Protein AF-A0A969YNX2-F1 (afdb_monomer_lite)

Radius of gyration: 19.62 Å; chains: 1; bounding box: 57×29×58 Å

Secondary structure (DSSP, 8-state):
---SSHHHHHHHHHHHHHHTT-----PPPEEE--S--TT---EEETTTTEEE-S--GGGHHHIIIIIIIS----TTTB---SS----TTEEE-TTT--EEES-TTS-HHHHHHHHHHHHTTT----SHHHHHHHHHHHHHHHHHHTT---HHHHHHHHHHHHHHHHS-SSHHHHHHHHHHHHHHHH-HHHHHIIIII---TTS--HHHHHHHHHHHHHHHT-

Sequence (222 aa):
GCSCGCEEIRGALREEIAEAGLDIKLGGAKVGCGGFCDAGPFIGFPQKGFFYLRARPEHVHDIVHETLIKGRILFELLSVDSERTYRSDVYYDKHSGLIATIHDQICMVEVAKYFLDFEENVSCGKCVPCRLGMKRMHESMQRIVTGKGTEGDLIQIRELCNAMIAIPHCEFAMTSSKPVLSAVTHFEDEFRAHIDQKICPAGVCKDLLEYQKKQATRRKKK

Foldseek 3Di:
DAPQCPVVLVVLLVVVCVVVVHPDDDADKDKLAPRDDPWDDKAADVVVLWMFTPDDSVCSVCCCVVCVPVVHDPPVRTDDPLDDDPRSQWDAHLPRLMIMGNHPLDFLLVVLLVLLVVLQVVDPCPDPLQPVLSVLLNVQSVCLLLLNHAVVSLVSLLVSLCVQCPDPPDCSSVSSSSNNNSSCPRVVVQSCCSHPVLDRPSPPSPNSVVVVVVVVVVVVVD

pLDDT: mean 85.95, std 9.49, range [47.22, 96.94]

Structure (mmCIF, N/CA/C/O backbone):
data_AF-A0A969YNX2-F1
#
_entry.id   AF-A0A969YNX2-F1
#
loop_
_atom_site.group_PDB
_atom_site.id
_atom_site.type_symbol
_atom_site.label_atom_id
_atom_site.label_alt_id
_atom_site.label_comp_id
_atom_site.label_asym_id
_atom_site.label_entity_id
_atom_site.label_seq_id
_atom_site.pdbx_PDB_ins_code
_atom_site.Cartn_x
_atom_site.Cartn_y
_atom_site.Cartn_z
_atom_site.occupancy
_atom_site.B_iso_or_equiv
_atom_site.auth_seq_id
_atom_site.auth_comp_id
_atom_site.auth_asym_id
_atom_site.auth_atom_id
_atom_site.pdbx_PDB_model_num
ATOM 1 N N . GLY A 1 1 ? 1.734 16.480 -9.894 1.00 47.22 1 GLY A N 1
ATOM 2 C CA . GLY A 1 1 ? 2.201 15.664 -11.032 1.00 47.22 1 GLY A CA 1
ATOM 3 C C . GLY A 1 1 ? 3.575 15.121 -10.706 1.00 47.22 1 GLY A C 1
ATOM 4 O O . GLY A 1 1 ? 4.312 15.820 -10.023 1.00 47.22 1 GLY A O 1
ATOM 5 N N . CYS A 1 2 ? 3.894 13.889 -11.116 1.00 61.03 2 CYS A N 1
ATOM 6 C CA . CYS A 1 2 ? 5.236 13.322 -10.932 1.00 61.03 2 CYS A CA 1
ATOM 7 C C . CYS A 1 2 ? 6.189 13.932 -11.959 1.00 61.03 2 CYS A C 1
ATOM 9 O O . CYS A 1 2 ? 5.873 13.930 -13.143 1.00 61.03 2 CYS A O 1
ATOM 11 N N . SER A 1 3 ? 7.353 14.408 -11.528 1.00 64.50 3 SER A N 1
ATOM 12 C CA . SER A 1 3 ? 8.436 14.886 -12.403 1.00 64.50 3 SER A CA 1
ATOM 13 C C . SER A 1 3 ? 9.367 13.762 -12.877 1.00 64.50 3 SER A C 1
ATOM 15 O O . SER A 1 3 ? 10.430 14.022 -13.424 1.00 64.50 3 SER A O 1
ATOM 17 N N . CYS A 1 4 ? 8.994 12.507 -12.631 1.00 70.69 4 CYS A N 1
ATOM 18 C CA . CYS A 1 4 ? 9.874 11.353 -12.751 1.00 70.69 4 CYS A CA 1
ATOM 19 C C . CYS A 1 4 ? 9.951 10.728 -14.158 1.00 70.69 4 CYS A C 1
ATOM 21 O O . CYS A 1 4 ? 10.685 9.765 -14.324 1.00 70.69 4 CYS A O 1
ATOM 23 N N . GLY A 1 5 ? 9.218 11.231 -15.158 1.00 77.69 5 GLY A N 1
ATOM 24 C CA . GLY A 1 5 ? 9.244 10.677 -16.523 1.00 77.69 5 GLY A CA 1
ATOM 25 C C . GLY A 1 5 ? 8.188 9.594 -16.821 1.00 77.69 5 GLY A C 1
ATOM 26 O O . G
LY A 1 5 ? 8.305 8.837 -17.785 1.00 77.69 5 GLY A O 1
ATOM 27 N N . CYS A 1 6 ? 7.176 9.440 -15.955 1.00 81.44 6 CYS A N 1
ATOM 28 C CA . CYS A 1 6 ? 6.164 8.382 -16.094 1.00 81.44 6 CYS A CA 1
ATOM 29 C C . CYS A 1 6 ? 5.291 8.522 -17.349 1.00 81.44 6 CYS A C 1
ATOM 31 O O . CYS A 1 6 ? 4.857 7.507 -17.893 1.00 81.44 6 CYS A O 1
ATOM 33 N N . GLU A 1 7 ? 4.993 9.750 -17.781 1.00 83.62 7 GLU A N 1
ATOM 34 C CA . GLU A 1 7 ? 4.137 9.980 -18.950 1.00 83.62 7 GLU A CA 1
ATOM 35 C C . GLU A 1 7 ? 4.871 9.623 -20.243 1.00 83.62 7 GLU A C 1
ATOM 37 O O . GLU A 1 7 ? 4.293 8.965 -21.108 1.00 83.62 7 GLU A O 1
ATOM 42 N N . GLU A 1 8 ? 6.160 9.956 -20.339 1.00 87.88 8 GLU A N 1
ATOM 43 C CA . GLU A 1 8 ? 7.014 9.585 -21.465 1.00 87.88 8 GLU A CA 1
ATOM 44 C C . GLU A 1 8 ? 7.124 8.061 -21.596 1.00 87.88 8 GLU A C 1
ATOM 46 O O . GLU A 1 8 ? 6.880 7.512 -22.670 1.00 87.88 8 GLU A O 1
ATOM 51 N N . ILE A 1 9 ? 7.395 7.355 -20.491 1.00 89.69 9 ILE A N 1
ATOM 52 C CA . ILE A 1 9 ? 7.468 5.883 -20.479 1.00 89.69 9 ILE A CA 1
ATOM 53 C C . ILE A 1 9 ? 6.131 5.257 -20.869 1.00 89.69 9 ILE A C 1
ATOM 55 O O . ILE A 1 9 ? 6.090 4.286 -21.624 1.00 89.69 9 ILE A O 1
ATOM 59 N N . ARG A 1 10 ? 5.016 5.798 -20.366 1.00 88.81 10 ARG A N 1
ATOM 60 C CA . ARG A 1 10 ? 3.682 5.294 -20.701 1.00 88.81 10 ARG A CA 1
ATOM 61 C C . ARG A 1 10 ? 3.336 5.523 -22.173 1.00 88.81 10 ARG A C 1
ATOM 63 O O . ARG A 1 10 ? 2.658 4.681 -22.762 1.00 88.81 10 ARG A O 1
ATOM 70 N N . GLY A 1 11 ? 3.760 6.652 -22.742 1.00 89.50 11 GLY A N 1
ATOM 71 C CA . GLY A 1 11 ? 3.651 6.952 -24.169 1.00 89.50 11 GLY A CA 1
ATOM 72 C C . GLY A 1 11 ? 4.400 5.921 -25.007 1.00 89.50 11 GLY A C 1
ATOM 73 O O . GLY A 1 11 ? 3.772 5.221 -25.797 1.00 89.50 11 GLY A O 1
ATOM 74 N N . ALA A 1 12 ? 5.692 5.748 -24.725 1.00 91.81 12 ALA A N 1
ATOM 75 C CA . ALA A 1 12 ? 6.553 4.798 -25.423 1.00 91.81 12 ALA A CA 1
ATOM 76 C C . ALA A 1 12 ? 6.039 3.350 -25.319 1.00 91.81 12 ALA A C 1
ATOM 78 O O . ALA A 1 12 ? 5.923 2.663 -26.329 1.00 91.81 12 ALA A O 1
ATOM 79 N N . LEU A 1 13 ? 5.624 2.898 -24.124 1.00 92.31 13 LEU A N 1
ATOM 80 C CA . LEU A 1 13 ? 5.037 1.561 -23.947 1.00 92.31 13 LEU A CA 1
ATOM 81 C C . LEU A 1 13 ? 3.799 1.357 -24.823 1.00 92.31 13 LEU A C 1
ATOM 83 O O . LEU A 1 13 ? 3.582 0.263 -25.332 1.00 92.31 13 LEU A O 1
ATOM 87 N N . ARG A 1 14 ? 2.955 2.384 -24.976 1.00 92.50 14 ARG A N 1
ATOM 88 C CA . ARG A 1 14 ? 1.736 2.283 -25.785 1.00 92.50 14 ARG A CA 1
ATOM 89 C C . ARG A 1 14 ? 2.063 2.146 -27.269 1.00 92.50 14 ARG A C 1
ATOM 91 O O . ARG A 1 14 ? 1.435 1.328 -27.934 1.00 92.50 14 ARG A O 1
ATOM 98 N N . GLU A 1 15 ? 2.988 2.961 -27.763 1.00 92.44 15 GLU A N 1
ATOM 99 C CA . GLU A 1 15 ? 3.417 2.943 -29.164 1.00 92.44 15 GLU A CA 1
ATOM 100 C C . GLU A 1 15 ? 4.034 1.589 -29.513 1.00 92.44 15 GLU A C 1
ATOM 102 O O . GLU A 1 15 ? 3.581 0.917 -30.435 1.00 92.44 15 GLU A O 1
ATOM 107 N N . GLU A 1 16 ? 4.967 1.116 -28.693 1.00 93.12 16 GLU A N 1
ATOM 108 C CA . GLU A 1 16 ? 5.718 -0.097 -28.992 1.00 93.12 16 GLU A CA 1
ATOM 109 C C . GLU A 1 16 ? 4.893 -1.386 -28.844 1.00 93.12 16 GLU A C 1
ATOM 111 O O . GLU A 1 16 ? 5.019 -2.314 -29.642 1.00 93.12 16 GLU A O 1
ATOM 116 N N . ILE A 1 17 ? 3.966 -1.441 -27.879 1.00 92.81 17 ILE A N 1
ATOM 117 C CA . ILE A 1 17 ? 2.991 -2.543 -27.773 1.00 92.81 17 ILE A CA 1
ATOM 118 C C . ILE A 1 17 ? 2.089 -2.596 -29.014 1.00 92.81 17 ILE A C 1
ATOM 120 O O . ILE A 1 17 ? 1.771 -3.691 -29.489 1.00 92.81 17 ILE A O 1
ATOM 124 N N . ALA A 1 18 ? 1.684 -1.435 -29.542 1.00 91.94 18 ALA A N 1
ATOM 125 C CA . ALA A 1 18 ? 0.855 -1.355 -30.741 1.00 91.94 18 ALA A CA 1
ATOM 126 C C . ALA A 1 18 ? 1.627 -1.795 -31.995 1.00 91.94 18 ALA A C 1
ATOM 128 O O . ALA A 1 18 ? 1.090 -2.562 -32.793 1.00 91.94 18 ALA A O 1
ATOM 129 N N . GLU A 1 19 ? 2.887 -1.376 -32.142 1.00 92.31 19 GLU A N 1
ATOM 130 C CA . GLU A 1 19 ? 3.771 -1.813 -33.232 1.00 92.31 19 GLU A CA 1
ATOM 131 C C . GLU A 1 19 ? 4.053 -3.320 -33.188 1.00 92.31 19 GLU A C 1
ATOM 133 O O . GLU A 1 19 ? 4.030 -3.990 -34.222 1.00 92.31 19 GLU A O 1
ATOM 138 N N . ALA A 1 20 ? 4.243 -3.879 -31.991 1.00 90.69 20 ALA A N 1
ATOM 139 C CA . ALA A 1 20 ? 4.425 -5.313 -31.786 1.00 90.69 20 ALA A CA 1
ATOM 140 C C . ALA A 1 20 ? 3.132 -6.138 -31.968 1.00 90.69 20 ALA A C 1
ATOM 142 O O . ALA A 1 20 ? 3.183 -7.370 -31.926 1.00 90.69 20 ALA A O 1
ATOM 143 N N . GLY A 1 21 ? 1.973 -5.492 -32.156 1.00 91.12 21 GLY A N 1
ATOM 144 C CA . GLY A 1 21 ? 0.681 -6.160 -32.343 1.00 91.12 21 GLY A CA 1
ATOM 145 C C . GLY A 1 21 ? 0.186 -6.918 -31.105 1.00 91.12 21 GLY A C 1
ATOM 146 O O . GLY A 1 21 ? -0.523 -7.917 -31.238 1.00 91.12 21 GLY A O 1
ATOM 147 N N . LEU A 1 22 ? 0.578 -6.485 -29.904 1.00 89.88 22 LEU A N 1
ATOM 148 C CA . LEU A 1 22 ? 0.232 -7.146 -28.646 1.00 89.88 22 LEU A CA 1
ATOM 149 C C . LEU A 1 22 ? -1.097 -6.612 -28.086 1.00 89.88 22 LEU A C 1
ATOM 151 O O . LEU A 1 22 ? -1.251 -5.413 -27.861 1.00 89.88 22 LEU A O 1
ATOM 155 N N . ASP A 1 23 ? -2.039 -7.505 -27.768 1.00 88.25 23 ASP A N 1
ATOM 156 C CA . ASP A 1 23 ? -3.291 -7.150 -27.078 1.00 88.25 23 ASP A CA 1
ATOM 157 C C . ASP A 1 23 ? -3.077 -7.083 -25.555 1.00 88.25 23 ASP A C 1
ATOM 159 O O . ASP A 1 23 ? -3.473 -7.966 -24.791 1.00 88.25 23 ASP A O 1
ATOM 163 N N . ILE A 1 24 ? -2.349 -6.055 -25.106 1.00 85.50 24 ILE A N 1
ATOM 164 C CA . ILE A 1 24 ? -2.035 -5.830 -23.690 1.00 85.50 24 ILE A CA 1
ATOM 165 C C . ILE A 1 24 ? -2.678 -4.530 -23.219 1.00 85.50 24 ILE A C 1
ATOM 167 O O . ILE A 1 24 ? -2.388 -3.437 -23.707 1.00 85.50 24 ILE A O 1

= = = = = = =

- _Exercise_
Nothing but the lines from the top of the records down to the line with "pLDDT: mean 85.95, std" belongs in the answer; repeat them exactly.

- _Answer box_
Protein AF-A0A969YNX2-F1 (afdb_monomer_lite)

Radius of gyration: 19.62 Å; chains: 1; bounding box: 57×29×58 Å

Secondary structure (DSSP, 8-state):
---SSHHHHHHHHHHHHHHTT-----PPPEEE--S--TT---EEETTTTEEE-S--GGGHHHIIIIIIIS----TTTB---SS----TTEEE-TTT--EEES-TTS-HHHHHHHHHHHHTTT----SHHHHHHHHHHHHHHHHHHTT---HHHHHHHHHHHHHHHHS-SSHHHHHHHHHHHHHHHH-HHHHHIIIII---TTS--HHHHHHHHHHHHHHHT-

Sequence (222 aa):
GCSCGCEEIRGALREEIAEAGLDIKLGGAKVGCGGFCDAGPFIGFPQKGFFYLRARPEHVHDIVHETLIKGRILFELLSVDSERTYRSDVYYDKHSGLIATIHDQICMVEVAKYFLDFEENVSCGKCVPCRLGMKRMHESMQRIVTGKGTEGDLIQIRELCNAMIAIPHCEFAMTSSKPVLSAVTHFEDEFRAHIDQKICPAGVCKDLLEYQKKQATRRKKK

Foldseek 3Di:
DAPQCPVVLVVLLVVVCVVVVHPDDDADKDKLAPRDDPWDDKAADVVVLWMFTPDDSVCSVCCCVVCVPVVHDPPVRTDDPLDDDPRSQWDAHLPRLMIMGNHPLDFLLVVLLVLLVVLQVVDPCPDPLQPVLSVLLNVQSVCLLLLNHAVVSLVSLLVSLCVQCPDPPDCSSVSSSSNNNSSCPRVVVQSCCSHPVLDRPSPPSPNSVVVVVVVVVVVVVD

pLDDT: mean 85.95, std 9.49, range [47.22, 96.94]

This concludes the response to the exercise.